The two Asrocks did not do that well with VRM temps. But do NOT even consider the MSi MPG X570 Gaming Pro Carbon. I bought that board and the VRMs totally sucked, hitting temps of about 100 degrees under load which is a lot hotter than any other boards other than the other MSi MPG boards (which can reach 125+ degrees). The MSi would throttle down the CPU speed to ~800 MHz until the VRMs cooled down and then ramp up to full speed. When the VRMs hit 100 degrees again, it throttled back the CPU again. This repeated itself every minute, which rendered my new rig literally useless.

I ended up dumping the MSi (MSi refused to acknowledge the board had any issues, several online reviews reported how bad the VRM designs are on all of the MSI MPG line of boards, their more expensive MEG line does not have this issue) and bought a ASUS X570 ROG Crosshair VIII Hero which averages 55 degrees C on the VRMs under load which is dang impressive. The only boards that performed better were double the price ($700+). I can tell you that the ASUS board is great, it runs a smidgen faster than the MSi and had more ports (a dozen rear USB and eight SATA) but with only two M.2 slots (vs the MSi's three).

The ASUS Prime X570P hit 75 degrees and the ASUS Prime X570 Pro hit 80 degrees in thermal testing. The two Asrock boards hit 90-95 degrees C. Any board exceeding 80 degrees should be avoided.

Mind you that all of your selections will probably work fine with any 65-watt AMD CPU, some will prevent you from upgrading to a 105-watt CPU down the road, such as a AMD 3900X/3950X or 3800X because of the CPU higher power demand...
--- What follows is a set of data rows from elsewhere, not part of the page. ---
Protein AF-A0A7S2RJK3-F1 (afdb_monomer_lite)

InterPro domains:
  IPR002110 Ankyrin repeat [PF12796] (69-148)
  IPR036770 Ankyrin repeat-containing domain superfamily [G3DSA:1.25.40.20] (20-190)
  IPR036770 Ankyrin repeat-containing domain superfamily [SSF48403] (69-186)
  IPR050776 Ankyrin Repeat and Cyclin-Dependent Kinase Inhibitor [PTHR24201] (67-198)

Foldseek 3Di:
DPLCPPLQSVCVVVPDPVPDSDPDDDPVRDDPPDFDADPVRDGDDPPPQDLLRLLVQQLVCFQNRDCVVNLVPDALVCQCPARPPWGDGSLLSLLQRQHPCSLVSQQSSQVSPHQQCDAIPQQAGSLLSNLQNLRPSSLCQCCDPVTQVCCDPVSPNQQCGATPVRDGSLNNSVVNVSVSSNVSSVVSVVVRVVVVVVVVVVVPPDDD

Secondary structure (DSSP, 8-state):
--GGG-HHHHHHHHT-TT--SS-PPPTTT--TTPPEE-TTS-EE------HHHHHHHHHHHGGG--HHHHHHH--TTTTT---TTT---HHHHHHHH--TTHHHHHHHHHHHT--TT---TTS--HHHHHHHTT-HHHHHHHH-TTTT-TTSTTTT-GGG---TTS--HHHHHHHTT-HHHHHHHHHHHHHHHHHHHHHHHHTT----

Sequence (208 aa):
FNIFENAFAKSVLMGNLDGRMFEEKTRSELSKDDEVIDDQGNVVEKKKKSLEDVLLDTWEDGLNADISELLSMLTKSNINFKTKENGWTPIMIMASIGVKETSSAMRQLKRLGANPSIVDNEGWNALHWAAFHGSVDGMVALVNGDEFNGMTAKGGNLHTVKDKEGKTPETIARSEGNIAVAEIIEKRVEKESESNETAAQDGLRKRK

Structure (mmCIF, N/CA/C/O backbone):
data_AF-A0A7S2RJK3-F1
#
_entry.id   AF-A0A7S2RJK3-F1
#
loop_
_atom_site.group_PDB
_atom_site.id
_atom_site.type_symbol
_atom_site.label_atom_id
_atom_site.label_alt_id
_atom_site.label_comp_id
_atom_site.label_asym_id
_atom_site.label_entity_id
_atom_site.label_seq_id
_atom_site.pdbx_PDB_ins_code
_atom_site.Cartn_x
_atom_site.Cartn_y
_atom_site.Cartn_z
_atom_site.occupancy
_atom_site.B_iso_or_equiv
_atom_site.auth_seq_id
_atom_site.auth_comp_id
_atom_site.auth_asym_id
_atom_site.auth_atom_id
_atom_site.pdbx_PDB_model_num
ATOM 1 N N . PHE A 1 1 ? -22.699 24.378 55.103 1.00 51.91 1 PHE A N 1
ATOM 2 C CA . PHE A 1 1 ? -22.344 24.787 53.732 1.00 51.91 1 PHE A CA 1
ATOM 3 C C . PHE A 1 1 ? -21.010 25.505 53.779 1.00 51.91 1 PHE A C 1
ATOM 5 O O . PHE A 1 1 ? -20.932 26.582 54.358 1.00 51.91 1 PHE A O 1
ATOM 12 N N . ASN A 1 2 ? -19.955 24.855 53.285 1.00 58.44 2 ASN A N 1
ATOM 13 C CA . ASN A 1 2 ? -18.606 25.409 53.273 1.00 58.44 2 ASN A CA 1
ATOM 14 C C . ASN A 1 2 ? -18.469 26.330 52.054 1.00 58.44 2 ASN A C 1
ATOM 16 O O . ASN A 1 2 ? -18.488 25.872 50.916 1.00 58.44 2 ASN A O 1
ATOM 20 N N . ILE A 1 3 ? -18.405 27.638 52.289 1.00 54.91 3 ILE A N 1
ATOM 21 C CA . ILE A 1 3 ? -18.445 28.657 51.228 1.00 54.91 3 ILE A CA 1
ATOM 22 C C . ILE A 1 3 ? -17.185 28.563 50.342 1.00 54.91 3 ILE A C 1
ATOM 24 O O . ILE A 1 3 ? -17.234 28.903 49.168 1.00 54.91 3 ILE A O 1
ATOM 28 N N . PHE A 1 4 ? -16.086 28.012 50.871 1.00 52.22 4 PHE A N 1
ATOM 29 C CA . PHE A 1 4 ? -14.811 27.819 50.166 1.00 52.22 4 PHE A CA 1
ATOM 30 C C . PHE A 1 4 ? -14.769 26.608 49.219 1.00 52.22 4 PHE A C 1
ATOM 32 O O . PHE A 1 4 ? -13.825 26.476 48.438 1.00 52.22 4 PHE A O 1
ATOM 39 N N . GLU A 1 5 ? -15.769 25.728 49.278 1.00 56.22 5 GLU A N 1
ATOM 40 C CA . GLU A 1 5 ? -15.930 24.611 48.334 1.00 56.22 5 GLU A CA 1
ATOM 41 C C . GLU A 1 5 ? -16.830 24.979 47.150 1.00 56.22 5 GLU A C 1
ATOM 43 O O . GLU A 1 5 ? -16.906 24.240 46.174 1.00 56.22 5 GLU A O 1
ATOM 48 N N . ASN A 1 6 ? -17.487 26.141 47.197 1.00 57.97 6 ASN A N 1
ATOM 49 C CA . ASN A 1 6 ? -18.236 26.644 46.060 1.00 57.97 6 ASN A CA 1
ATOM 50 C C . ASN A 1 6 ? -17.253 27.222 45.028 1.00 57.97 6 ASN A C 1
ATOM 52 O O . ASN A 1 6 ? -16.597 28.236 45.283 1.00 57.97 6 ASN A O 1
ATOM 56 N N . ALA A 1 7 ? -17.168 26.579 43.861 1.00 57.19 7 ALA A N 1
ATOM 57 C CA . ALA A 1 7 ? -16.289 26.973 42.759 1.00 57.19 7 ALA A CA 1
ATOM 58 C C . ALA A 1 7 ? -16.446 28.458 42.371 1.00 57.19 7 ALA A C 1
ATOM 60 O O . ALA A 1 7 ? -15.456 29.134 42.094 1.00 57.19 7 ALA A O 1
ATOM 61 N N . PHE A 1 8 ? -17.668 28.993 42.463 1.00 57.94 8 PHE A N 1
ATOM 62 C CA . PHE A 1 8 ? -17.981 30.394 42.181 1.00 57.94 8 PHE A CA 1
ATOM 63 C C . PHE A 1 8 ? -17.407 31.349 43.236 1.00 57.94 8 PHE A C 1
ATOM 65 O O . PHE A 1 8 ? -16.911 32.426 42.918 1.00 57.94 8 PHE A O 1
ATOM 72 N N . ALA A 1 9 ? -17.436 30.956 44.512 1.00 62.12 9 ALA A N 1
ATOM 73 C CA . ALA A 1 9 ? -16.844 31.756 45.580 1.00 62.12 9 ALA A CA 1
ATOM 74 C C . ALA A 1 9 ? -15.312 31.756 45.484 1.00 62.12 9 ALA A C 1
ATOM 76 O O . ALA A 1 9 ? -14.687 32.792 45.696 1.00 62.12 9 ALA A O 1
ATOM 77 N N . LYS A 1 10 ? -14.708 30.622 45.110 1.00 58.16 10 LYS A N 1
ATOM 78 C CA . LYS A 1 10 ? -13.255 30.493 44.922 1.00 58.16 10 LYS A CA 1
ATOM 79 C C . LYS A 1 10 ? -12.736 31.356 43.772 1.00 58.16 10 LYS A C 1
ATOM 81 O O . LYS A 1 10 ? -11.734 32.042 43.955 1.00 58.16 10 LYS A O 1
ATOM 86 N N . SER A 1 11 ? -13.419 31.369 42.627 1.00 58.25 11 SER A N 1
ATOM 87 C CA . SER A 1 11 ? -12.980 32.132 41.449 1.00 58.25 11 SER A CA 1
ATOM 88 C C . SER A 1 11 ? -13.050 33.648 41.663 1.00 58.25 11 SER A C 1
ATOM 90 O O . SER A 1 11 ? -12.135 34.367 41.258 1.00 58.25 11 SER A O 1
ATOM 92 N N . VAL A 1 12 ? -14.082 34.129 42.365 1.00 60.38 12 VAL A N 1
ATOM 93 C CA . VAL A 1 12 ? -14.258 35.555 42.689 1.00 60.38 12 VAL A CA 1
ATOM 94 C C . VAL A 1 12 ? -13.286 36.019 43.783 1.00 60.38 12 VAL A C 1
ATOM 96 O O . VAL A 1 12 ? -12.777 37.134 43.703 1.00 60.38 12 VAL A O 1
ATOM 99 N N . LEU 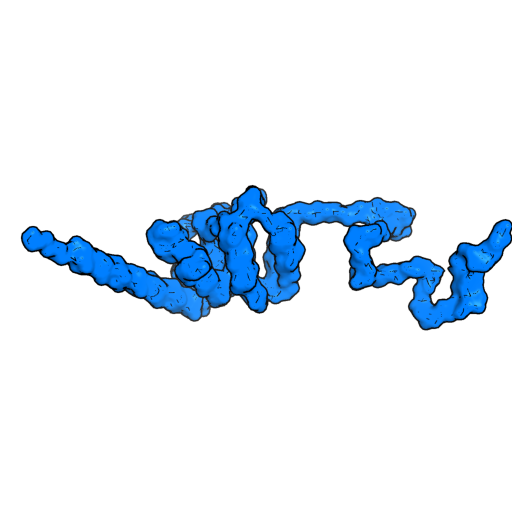A 1 13 ? -12.996 35.182 44.791 1.00 56.41 13 LEU A N 1
ATOM 100 C CA . LEU A 1 13 ? -12.083 35.531 45.895 1.00 56.41 13 LEU A CA 1
ATOM 101 C C . LEU A 1 13 ? -10.597 35.395 45.543 1.00 56.41 13 LEU A C 1
ATOM 103 O O . LEU A 1 13 ? -9.794 36.166 46.065 1.00 56.41 13 LEU A O 1
ATOM 107 N N . MET A 1 14 ? -10.215 34.418 44.714 1.00 59.34 14 MET A N 1
ATOM 108 C CA . MET A 1 14 ? -8.804 34.146 44.399 1.00 59.34 14 MET A CA 1
ATOM 109 C C . MET A 1 14 ? -8.320 34.773 43.089 1.00 59.34 14 MET A C 1
ATOM 111 O O . MET A 1 14 ? -7.119 34.747 42.848 1.00 59.34 14 MET A O 1
ATOM 115 N N . GLY A 1 15 ? -9.209 35.364 42.281 1.00 48.09 15 GLY A N 1
ATOM 116 C CA . GLY A 1 15 ? -8.839 36.037 41.035 1.00 48.09 15 GLY A CA 1
ATOM 117 C C . GLY A 1 15 ? -8.154 35.083 40.056 1.00 48.09 15 GLY A C 1
ATOM 118 O O . GLY A 1 15 ? -6.931 35.062 39.956 1.00 48.09 15 GLY A O 1
ATOM 119 N N . ASN A 1 16 ? -8.937 34.284 39.326 1.00 46.69 16 ASN A N 1
ATOM 120 C CA . ASN A 1 16 ? -8.389 33.385 38.305 1.00 46.69 16 ASN A CA 1
ATOM 121 C C . ASN A 1 16 ? -7.708 34.193 37.183 1.00 46.69 16 ASN A C 1
ATOM 123 O O . ASN A 1 16 ? -8.379 34.812 36.358 1.00 46.69 16 ASN A O 1
ATOM 127 N N . LEU A 1 17 ? -6.371 34.170 37.154 1.00 51.00 17 LEU A N 1
ATOM 128 C CA . LEU A 1 17 ? -5.5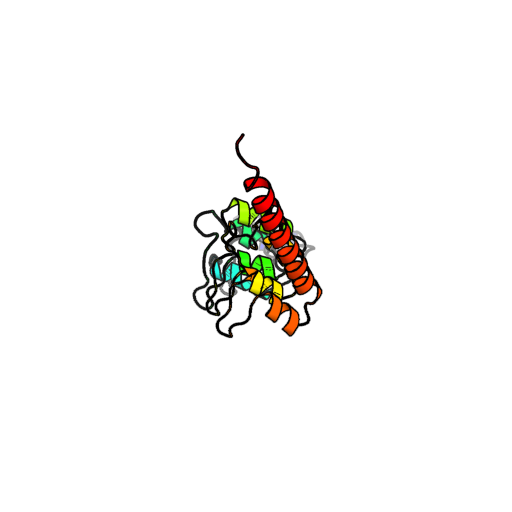21 34.899 36.198 1.00 51.00 17 LEU A CA 1
ATOM 129 C C . LEU A 1 17 ? -5.584 34.349 34.759 1.00 51.00 17 LEU A C 1
ATOM 131 O O . LEU A 1 17 ? -5.143 35.029 33.838 1.00 51.00 17 LEU A O 1
ATOM 135 N N . ASP A 1 18 ? -6.197 33.179 34.555 1.00 52.38 18 ASP A N 1
ATOM 136 C CA . ASP A 1 18 ? -6.238 32.490 33.257 1.00 52.38 18 ASP A CA 1
ATOM 137 C C . ASP A 1 18 ? -7.609 32.572 32.555 1.00 52.38 18 ASP A C 1
ATOM 139 O O . ASP A 1 18 ? -7.832 31.905 31.545 1.00 52.38 18 ASP A O 1
ATOM 143 N N . GLY A 1 19 ? -8.569 33.338 33.095 1.00 56.31 19 GLY A N 1
ATOM 144 C CA . GLY A 1 19 ? -9.890 33.574 32.482 1.00 56.31 19 GLY A CA 1
ATOM 145 C C . GLY A 1 19 ? -10.843 32.367 32.426 1.00 56.31 19 GLY A C 1
ATOM 146 O O . GLY A 1 19 ? -12.016 32.530 32.097 1.00 56.31 19 GLY A O 1
ATOM 147 N N . ARG A 1 20 ? -10.382 31.165 32.784 1.00 55.38 20 ARG A N 1
ATOM 148 C CA . ARG A 1 20 ? -11.191 29.939 32.846 1.00 55.38 20 ARG A CA 1
ATOM 149 C C . ARG A 1 20 ? -11.948 29.880 34.174 1.00 55.38 20 ARG A C 1
ATOM 151 O O . ARG A 1 20 ? -11.335 29.783 35.235 1.00 55.38 20 ARG A O 1
ATOM 158 N N . MET A 1 21 ? -13.279 29.976 34.135 1.00 51.62 21 MET A N 1
ATOM 159 C CA . MET A 1 21 ? -14.121 29.973 35.345 1.00 51.62 21 MET A CA 1
ATOM 160 C C . MET A 1 21 ? -14.508 28.570 35.835 1.00 51.62 21 MET A C 1
ATOM 162 O O . MET A 1 21 ? -14.816 28.426 37.017 1.00 51.62 21 MET A O 1
ATOM 166 N N . PHE A 1 22 ? -14.444 27.547 34.976 1.00 54.53 22 PHE A N 1
ATOM 167 C CA . PHE A 1 22 ? -14.950 26.200 35.273 1.00 54.53 22 PHE A CA 1
ATOM 168 C C . PHE A 1 22 ? -13.961 25.079 34.915 1.00 54.53 22 PHE A C 1
ATOM 170 O O . PHE A 1 22 ? -14.348 24.136 34.249 1.00 54.53 22 PHE A O 1
ATOM 177 N N . GLU A 1 23 ? -12.680 25.178 35.298 1.00 59.41 23 GLU A N 1
ATOM 178 C CA . GLU A 1 23 ? -11.663 24.113 35.072 1.00 59.41 23 GLU A CA 1
ATOM 179 C C . GLU A 1 23 ? -11.667 23.495 33.647 1.00 59.41 23 GLU A C 1
ATOM 181 O O . GLU A 1 23 ? -11.289 22.342 33.443 1.00 59.41 23 GLU A O 1
ATOM 186 N N . GLU A 1 24 ? -12.099 24.266 32.645 1.00 58.91 24 GLU A N 1
ATOM 187 C CA . GLU A 1 24 ? -12.361 23.762 31.299 1.00 58.91 24 GLU A CA 1
ATOM 188 C C . GLU A 1 24 ? -11.037 23.430 30.602 1.00 58.91 24 GLU A C 1
ATOM 190 O O . GLU A 1 24 ? -10.135 24.273 30.487 1.00 58.91 24 GLU A O 1
ATOM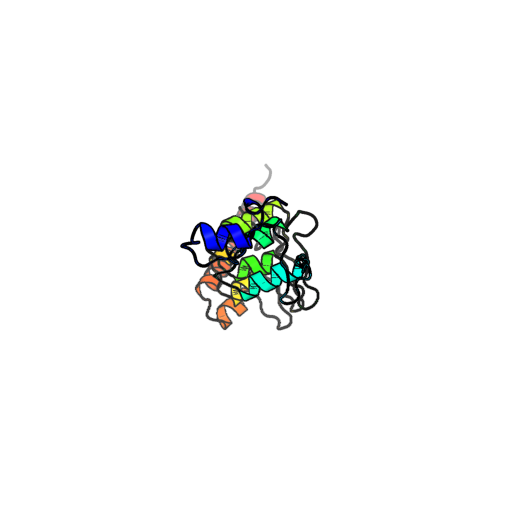 195 N N . LYS A 1 25 ? -10.919 22.189 30.125 1.00 58.28 25 LYS A N 1
ATOM 196 C CA . LYS A 1 25 ? -9.778 21.745 29.324 1.00 58.28 25 LYS A CA 1
ATOM 197 C C . LYS A 1 25 ? -9.961 22.195 27.883 1.00 58.28 25 LYS A C 1
ATOM 199 O O . LYS A 1 25 ? -11.026 22.025 27.291 1.00 58.28 25 LYS A O 1
ATOM 204 N N . THR A 1 26 ? -8.906 22.739 27.289 1.00 54.03 26 THR A N 1
ATOM 205 C CA . THR A 1 26 ? -8.898 23.022 25.850 1.00 54.03 26 THR A CA 1
ATOM 206 C C . THR A 1 26 ? -8.959 21.720 25.047 1.00 54.03 26 THR A C 1
ATOM 208 O O . THR A 1 26 ? -8.617 20.648 25.542 1.00 54.03 26 THR A O 1
ATOM 211 N N . ARG A 1 27 ? -9.355 21.794 23.768 1.00 53.31 27 ARG A N 1
ATOM 212 C CA . ARG A 1 27 ? -9.477 20.614 22.888 1.00 53.31 27 ARG A CA 1
ATOM 213 C C . ARG A 1 27 ? -8.193 19.770 22.819 1.00 53.31 27 ARG A C 1
ATOM 215 O O . ARG A 1 27 ? -8.271 18.560 22.645 1.00 53.31 27 ARG A O 1
ATOM 222 N N . SER A 1 28 ? -7.039 20.413 22.979 1.00 46.38 28 SER A N 1
ATOM 223 C CA . SER A 1 28 ? -5.700 19.813 23.043 1.00 46.38 28 SER A CA 1
ATOM 224 C C . SER A 1 28 ? -5.341 19.180 24.394 1.00 46.38 28 SER A C 1
ATOM 226 O O . SER A 1 28 ? -4.414 18.382 24.454 1.00 46.38 28 SER A O 1
ATOM 228 N N . GLU A 1 29 ? -6.042 19.534 25.471 1.00 51.25 29 GLU A N 1
ATOM 229 C CA . GLU A 1 29 ? -5.826 19.031 26.838 1.00 51.25 29 GLU A CA 1
ATOM 230 C C . GLU A 1 29 ? -6.794 17.891 27.207 1.00 51.25 29 GLU A C 1
ATOM 232 O O . GLU A 1 29 ? -6.656 17.288 28.272 1.00 51.25 29 GLU A O 1
ATOM 237 N N . LEU A 1 30 ? -7.766 17.586 26.338 1.00 56.97 30 LEU A N 1
ATOM 238 C CA . LEU A 1 30 ? -8.731 16.505 26.529 1.00 56.97 30 LEU A CA 1
ATOM 239 C C . LEU A 1 30 ? -8.044 15.131 26.480 1.00 56.97 30 LEU A C 1
ATOM 241 O O . LEU A 1 30 ? -7.523 14.701 25.449 1.00 56.97 30 LEU A O 1
ATOM 245 N N . SER A 1 31 ? -8.120 14.409 27.591 1.00 58.62 31 SER A N 1
ATOM 246 C CA . SER A 1 31 ? -7.799 12.991 27.708 1.00 58.62 31 SER A CA 1
ATOM 247 C C . SER A 1 31 ? -8.877 12.119 27.051 1.00 58.62 31 SER A C 1
ATOM 249 O O . SER A 1 31 ? -9.990 12.555 26.738 1.00 58.62 31 SER A O 1
ATOM 251 N N . LYS A 1 32 ? -8.553 10.838 26.849 1.00 58.28 32 LYS A N 1
ATOM 252 C CA . LYS A 1 32 ? -9.499 9.819 26.366 1.00 58.28 32 LYS A CA 1
ATOM 253 C C . LYS A 1 32 ? -10.632 9.551 27.362 1.00 58.28 32 LYS A C 1
ATOM 255 O O . LYS A 1 32 ? -11.705 9.153 26.926 1.00 58.28 32 LYS A O 1
ATOM 260 N N . ASP A 1 33 ? -10.389 9.823 28.642 1.00 55.94 33 ASP A N 1
ATOM 261 C CA . ASP A 1 33 ? -11.338 9.608 29.739 1.00 55.94 33 ASP A CA 1
ATOM 262 C C . ASP A 1 33 ? -12.147 10.868 30.097 1.00 55.94 33 ASP A C 1
ATOM 264 O O . ASP A 1 33 ? -12.988 10.818 30.988 1.00 55.94 33 ASP A O 1
ATOM 268 N N . ASP A 1 34 ? -11.896 12.003 29.431 1.00 64.00 34 ASP A N 1
ATOM 269 C CA . ASP A 1 34 ? -12.627 13.243 29.705 1.00 64.00 34 ASP A CA 1
ATOM 270 C C . ASP A 1 34 ? -14.006 13.223 29.018 1.00 64.00 34 ASP A C 1
ATOM 272 O O . ASP A 1 34 ? -14.111 13.051 27.797 1.00 64.00 34 ASP A O 1
ATOM 276 N N . GLU A 1 35 ? -15.058 13.424 29.815 1.00 62.69 35 GLU A N 1
ATOM 277 C CA . GLU A 1 35 ? -16.442 13.560 29.355 1.00 62.69 35 GLU A CA 1
ATOM 278 C C . GLU A 1 35 ? -16.597 14.854 28.545 1.00 62.69 35 GLU A C 1
ATOM 280 O O . GLU A 1 35 ? -16.308 15.950 29.025 1.00 62.69 35 GLU A O 1
ATOM 285 N N . VAL A 1 36 ? -17.041 14.734 27.292 1.00 64.88 36 VAL A N 1
ATOM 28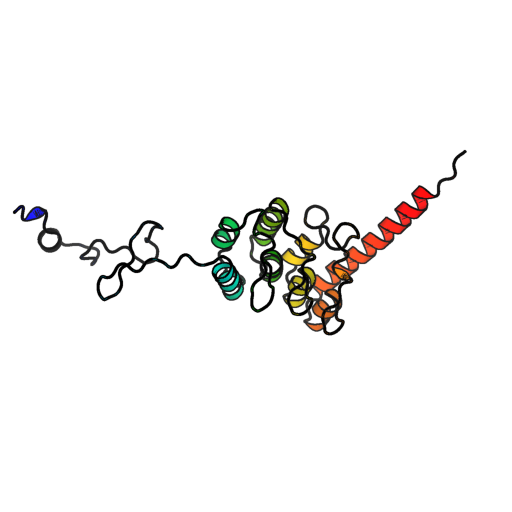6 C CA . VAL A 1 36 ? -17.347 15.894 26.448 1.00 64.88 36 VAL A CA 1
ATOM 287 C C . VAL A 1 36 ? -18.828 16.186 26.589 1.00 64.88 36 VAL A C 1
ATOM 289 O O . VAL A 1 36 ? -19.648 15.305 26.348 1.00 64.88 36 VAL A O 1
ATOM 292 N N . ILE A 1 37 ? -19.167 17.412 26.969 1.00 63.50 37 ILE A N 1
ATOM 293 C CA . ILE A 1 37 ? -20.550 17.872 27.078 1.00 63.50 37 ILE A CA 1
ATOM 294 C C . ILE A 1 37 ? -20.909 18.774 25.893 1.00 63.50 37 ILE A C 1
ATOM 296 O O . ILE A 1 37 ? -20.049 19.500 25.392 1.00 63.50 37 ILE A O 1
ATOM 300 N N . ASP A 1 38 ? -22.151 18.698 25.414 1.00 67.31 38 ASP A N 1
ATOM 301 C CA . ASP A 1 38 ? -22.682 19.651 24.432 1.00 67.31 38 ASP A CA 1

You should view the Hardware Unboxed videos on YouTube on the X570 boards. They did several reviews on about 15 boards, just search by their name with X570 in the criteria.
 
I've built a rig for my little brother using the X570 Steel Legend wifi and to be honest I was pretty impressed with the motherboard, good features, the VRM does not run hot at all, I only have couple of fans inside the case, intake and out and it's rock solid even with overclocking all the time.